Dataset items
++++++++++

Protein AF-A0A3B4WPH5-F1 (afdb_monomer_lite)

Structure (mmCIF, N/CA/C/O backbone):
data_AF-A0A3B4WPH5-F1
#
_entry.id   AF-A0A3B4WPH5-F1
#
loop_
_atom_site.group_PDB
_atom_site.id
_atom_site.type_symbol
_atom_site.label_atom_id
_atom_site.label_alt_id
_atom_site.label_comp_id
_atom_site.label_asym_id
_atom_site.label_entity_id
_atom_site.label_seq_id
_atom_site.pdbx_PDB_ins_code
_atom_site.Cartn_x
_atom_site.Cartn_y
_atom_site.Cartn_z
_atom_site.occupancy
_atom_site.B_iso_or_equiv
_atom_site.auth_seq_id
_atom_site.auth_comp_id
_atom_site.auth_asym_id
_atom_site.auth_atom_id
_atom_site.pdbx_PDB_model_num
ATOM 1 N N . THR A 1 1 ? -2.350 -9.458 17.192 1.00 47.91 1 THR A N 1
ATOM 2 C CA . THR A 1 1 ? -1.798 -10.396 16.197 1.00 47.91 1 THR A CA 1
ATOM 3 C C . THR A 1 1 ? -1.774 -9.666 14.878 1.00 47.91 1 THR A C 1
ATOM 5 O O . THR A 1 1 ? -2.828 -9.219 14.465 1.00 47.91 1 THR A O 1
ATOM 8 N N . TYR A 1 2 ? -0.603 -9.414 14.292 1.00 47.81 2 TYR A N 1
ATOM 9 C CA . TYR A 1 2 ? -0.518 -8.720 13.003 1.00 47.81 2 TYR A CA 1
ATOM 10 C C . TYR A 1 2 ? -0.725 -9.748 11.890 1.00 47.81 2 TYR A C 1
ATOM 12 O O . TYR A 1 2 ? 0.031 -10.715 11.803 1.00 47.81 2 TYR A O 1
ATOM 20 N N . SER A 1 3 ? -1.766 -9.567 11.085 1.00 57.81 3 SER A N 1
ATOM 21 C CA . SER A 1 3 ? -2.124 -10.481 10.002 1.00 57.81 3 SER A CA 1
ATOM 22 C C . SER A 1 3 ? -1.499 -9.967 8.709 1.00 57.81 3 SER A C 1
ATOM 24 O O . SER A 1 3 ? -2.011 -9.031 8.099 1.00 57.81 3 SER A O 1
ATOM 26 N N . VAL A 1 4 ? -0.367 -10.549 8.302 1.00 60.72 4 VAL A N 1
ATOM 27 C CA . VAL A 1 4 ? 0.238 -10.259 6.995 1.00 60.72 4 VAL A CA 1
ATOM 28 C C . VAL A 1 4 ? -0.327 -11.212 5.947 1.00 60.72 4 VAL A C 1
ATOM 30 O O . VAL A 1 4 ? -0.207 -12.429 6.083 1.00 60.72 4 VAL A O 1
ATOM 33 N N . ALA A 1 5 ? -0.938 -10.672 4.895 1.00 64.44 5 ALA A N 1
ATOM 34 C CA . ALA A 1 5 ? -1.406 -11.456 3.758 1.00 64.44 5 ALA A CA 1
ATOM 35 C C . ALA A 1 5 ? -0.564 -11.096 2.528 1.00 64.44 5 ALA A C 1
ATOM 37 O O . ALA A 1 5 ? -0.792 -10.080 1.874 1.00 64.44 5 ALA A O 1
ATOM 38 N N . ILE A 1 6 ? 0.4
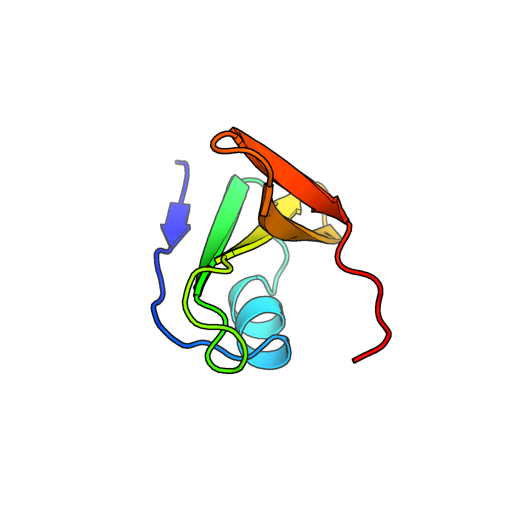39 -11.917 2.206 1.00 59.84 6 ILE A N 1
ATOM 39 C CA . ILE A 1 6 ? 1.181 -11.773 0.946 1.00 59.84 6 ILE A CA 1
ATOM 40 C C . ILE A 1 6 ? 0.410 -12.527 -0.133 1.00 59.84 6 ILE A C 1
ATOM 42 O O . ILE A 1 6 ? 0.385 -13.756 -0.139 1.00 59.84 6 ILE A O 1
ATOM 46 N N . LEU A 1 7 ? -0.237 -11.790 -1.034 1.00 63.25 7 LEU A N 1
ATOM 47 C CA . LEU A 1 7 ? -1.054 -12.352 -2.105 1.00 63.25 7 LEU A CA 1
ATOM 48 C C . LEU A 1 7 ? -0.499 -11.891 -3.454 1.00 63.25 7 LEU A C 1
ATOM 50 O O . LEU A 1 7 ? -0.641 -10.734 -3.845 1.00 63.25 7 LEU A O 1
ATOM 54 N N . HIS A 1 8 ? 0.152 -12.811 -4.164 1.00 57.09 8 HIS A N 1
ATOM 55 C CA . HIS A 1 8 ? 0.587 -12.581 -5.539 1.00 57.09 8 HIS A CA 1
ATOM 56 C C . HIS A 1 8 ? -0.643 -12.489 -6.456 1.00 57.09 8 HIS A C 1
ATOM 58 O O . HIS A 1 8 ? -1.508 -13.360 -6.414 1.00 57.09 8 HIS A O 1
ATOM 64 N N . GLN A 1 9 ? -0.693 -11.447 -7.294 1.00 64.25 9 GLN A N 1
ATOM 65 C CA . GLN A 1 9 ? -1.675 -11.260 -8.376 1.00 64.25 9 GLN A CA 1
ATOM 66 C C . GLN A 1 9 ? -3.147 -11.089 -7.951 1.00 64.25 9 GLN A C 1
ATOM 68 O O . GLN A 1 9 ? -4.037 -11.772 -8.456 1.00 64.25 9 GLN A O 1
ATOM 73 N N . ILE A 1 10 ? -3.436 -10.134 -7.061 1.00 73.62 10 ILE A N 1
ATOM 74 C CA . ILE A 1 10 ? -4.822 -9.737 -6.758 1.00 73.62 10 ILE A CA 1
ATOM 75 C C . ILE A 1 10 ? -5.179 -8.378 -7.374 1.00 73.62 10 ILE A C 1
ATOM 77 O O . ILE A 1 10 ? -4.369 -7.448 -7.390 1.00 73.62 10 ILE A O 1
ATOM 81 N N . THR A 1 11 ? -6.409 -8.249 -7.874 1.00 75.12 11 THR A N 1
ATOM 82 C CA . THR A 1 11 ? -6.957 -6.966 -8.339 1.00 75.12 11 THR A CA 1
ATOM 83 C C . THR A 1 11 ? -7.241 -6.037 -7.158 1.00 75.12 11 THR A C 1
ATOM 85 O O . THR A 1 11 ? -7.323 -6.482 -6.010 1.00 75.12 11 THR A O 1
ATOM 88 N N . ARG A 1 12 ? -7.392 -4.736 -7.430 1.00 73.00 12 ARG A N 1
ATOM 89 C CA . ARG A 1 12 ? -7.713 -3.732 -6.407 1.00 73.00 12 ARG A CA 1
ATOM 90 C C . ARG A 1 12 ? -9.007 -4.078 -5.671 1.00 73.00 12 ARG A C 1
ATOM 92 O O . ARG A 1 12 ? -8.994 -4.139 -4.450 1.00 73.00 12 ARG A O 1
ATOM 99 N N . ASP A 1 13 ? -10.075 -4.396 -6.396 1.00 75.75 13 ASP A N 1
ATOM 100 C CA . ASP A 1 13 ? -11.356 -4.780 -5.795 1.00 75.75 13 ASP A CA 1
ATOM 101 C C . ASP A 1 13 ? -11.216 -6.001 -4.889 1.00 75.75 13 ASP A C 1
ATOM 103 O O . ASP A 1 13 ? -11.816 -6.077 -3.819 1.00 75.75 13 ASP A O 1
ATOM 107 N N . ARG A 1 14 ? -10.387 -6.973 -5.292 1.00 79.00 14 ARG A N 1
ATOM 108 C CA . ARG A 1 14 ? -10.150 -8.164 -4.478 1.00 79.00 14 ARG A CA 1
ATOM 109 C C . ARG A 1 14 ? -9.348 -7.835 -3.225 1.00 79.00 14 ARG A C 1
ATOM 111 O O . ARG A 1 14 ? -9.635 -8.397 -2.173 1.00 79.00 14 ARG A O 1
ATOM 118 N N . ALA A 1 15 ? -8.377 -6.930 -3.332 1.00 77.75 15 ALA A N 1
ATOM 119 C CA . ALA A 1 15 ? -7.637 -6.398 -2.196 1.00 77.75 15 ALA A CA 1
ATOM 120 C C . ALA A 1 15 ? -8.573 -5.689 -1.209 1.00 77.75 15 ALA A C 1
ATOM 122 O O . ALA A 1 15 ? -8.548 -6.009 -0.026 1.00 77.75 15 ALA A O 1
ATOM 123 N N . GLU A 1 16 ? -9.434 -4.792 -1.692 1.00 76.94 16 GLU A N 1
ATOM 124 C CA . GLU A 1 16 ? -10.422 -4.085 -0.871 1.00 76.94 16 GLU A CA 1
ATOM 125 C C . GLU A 1 16 ? -11.414 -5.064 -0.220 1.00 76.94 16 GLU A C 1
ATOM 127 O O . GLU A 1 16 ? -11.691 -4.938 0.967 1.00 76.94 16 GLU A O 1
ATOM 132 N N . GLN A 1 17 ? -11.869 -6.102 -0.935 1.00 79.81 17 GLN A N 1
ATOM 133 C CA . GLN A 1 17 ? -12.706 -7.171 -0.367 1.00 79.81 17 GLN A CA 1
ATOM 134 C C . GLN A 1 17 ? -12.001 -7.977 0.728 1.00 79.81 17 GLN A C 1
ATOM 136 O O . GLN A 1 17 ? -12.634 -8.353 1.708 1.00 79.81 17 GLN A O 1
ATOM 141 N N . LEU A 1 18 ? -10.711 -8.277 0.563 1.00 76.75 18 LEU A N 1
ATOM 142 C CA . LEU A 1 18 ? -9.921 -9.012 1.558 1.00 76.75 18 LEU A CA 1
ATOM 143 C C . LEU A 1 18 ? -9.604 -8.164 2.788 1.00 76.75 18 LEU A C 1
ATOM 145 O O . LEU A 1 18 ? -9.461 -8.692 3.886 1.00 76.75 18 LEU A O 1
ATOM 149 N N . LEU A 1 19 ? -9.495 -6.855 2.584 1.00 74.44 19 LEU A N 1
ATOM 150 C CA . LEU A 1 19 ? -9.354 -5.858 3.634 1.00 74.44 19 LEU A CA 1
ATOM 151 C C . LEU A 1 19 ? -10.712 -5.464 4.227 1.00 74.44 19 LEU A C 1
ATOM 153 O O . LEU A 1 19 ? -10.746 -4.570 5.062 1.00 74.44 19 LEU A O 1
ATOM 157 N N . HIS A 1 20 ? -11.818 -6.096 3.818 1.00 71.62 20 HIS A N 1
ATOM 158 C CA . HIS A 1 20 ? -13.146 -5.826 4.350 1.00 71.62 20 HIS A CA 1
ATOM 159 C C . HIS A 1 20 ? -13.651 -7.002 5.213 1.00 71.62 20 HIS A C 1
ATOM 161 O O . HIS A 1 20 ? -13.706 -8.135 4.731 1.00 71.62 20 HIS A O 1
ATOM 167 N N . PRO A 1 21 ? -14.105 -6.761 6.459 1.00 69.81 21 PRO A N 1
ATOM 168 C CA . PRO A 1 21 ? -14.158 -5.468 7.140 1.00 69.81 21 PRO A CA 1
ATOM 169 C C . PRO A 1 21 ? -12.751 -4.928 7.464 1.00 69.81 21 PRO A C 1
ATOM 171 O O . PRO A 1 21 ? -11.857 -5.722 7.758 1.00 69.81 21 PRO A O 1
ATOM 174 N N . PRO A 1 22 ? -12.546 -3.598 7.414 1.00 68.25 22 PRO A N 1
ATOM 175 C CA . PRO A 1 22 ? -11.248 -2.983 7.665 1.00 68.25 22 PRO A CA 1
ATOM 176 C C . PRO A 1 22 ? -10.843 -3.158 9.124 1.00 68.25 22 PRO A C 1
ATOM 178 O O . PRO A 1 22 ? -11.231 -2.396 10.008 1.00 68.25 22 PRO A O 1
ATOM 181 N N . GLU A 1 23 ? -10.060 -4.201 9.372 1.00 71.56 23 GLU A N 1
ATOM 182 C CA . GLU A 1 23 ? -9.420 -4.459 10.653 1.00 71.56 23 GLU A CA 1
ATOM 183 C C . GLU A 1 23 ? -8.020 -3.828 10.654 1.00 71.56 23 GLU A C 1
ATOM 185 O O . GLU A 1 23 ? -7.261 -3.899 9.679 1.00 71.56 23 GLU A O 1
ATOM 190 N N . THR A 1 24 ? -7.703 -3.131 11.745 1.00 71.44 24 THR A N 1
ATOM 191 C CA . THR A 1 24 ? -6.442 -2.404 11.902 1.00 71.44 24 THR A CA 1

++++++++++

## INSTRUCTIONS FOR THE TASK
Lines from the start of the entries through the one containing "ATOM 1 N N ." are to be set down again exactly, both ends included.

## EXERCISE ANSWER
Protein AF-A0A3B4WPH5-F1 (afdb_monomer_lite)

Structure (mmCIF, N/CA/C/O backbone):
data_AF-A0A3B4WPH5-F1
#
_entry.id   AF-A0A3B4WPH5-F1
#
loop_
_atom_site.group_PDB
_atom_site.id
_atom_site.type_symbol
_atom_site.label_atom_id
_atom_site.label_alt_id
_atom_site.label_comp_id
_atom_site.label_asym_id
_atom_site.label_entity_id
_atom_site.label_seq_id
_atom_site.pdbx_PDB_ins_code
_atom_site.Cartn_x
_atom_site.Cartn_y
_atom_site.Cartn_z
_atom_site.occupancy
_atom_site.B_iso_or_equiv
_atom_site.auth_seq_id
_atom_site.auth_comp_id
_atom_site.auth_asym_id
_atom_site.auth_atom_id
_atom_site.pdbx_PDB_model_num
ATOM 1 N N . THR A 1 1 ? -2.350 -9.458 17.192 1.00 47.91 1 THR A N 1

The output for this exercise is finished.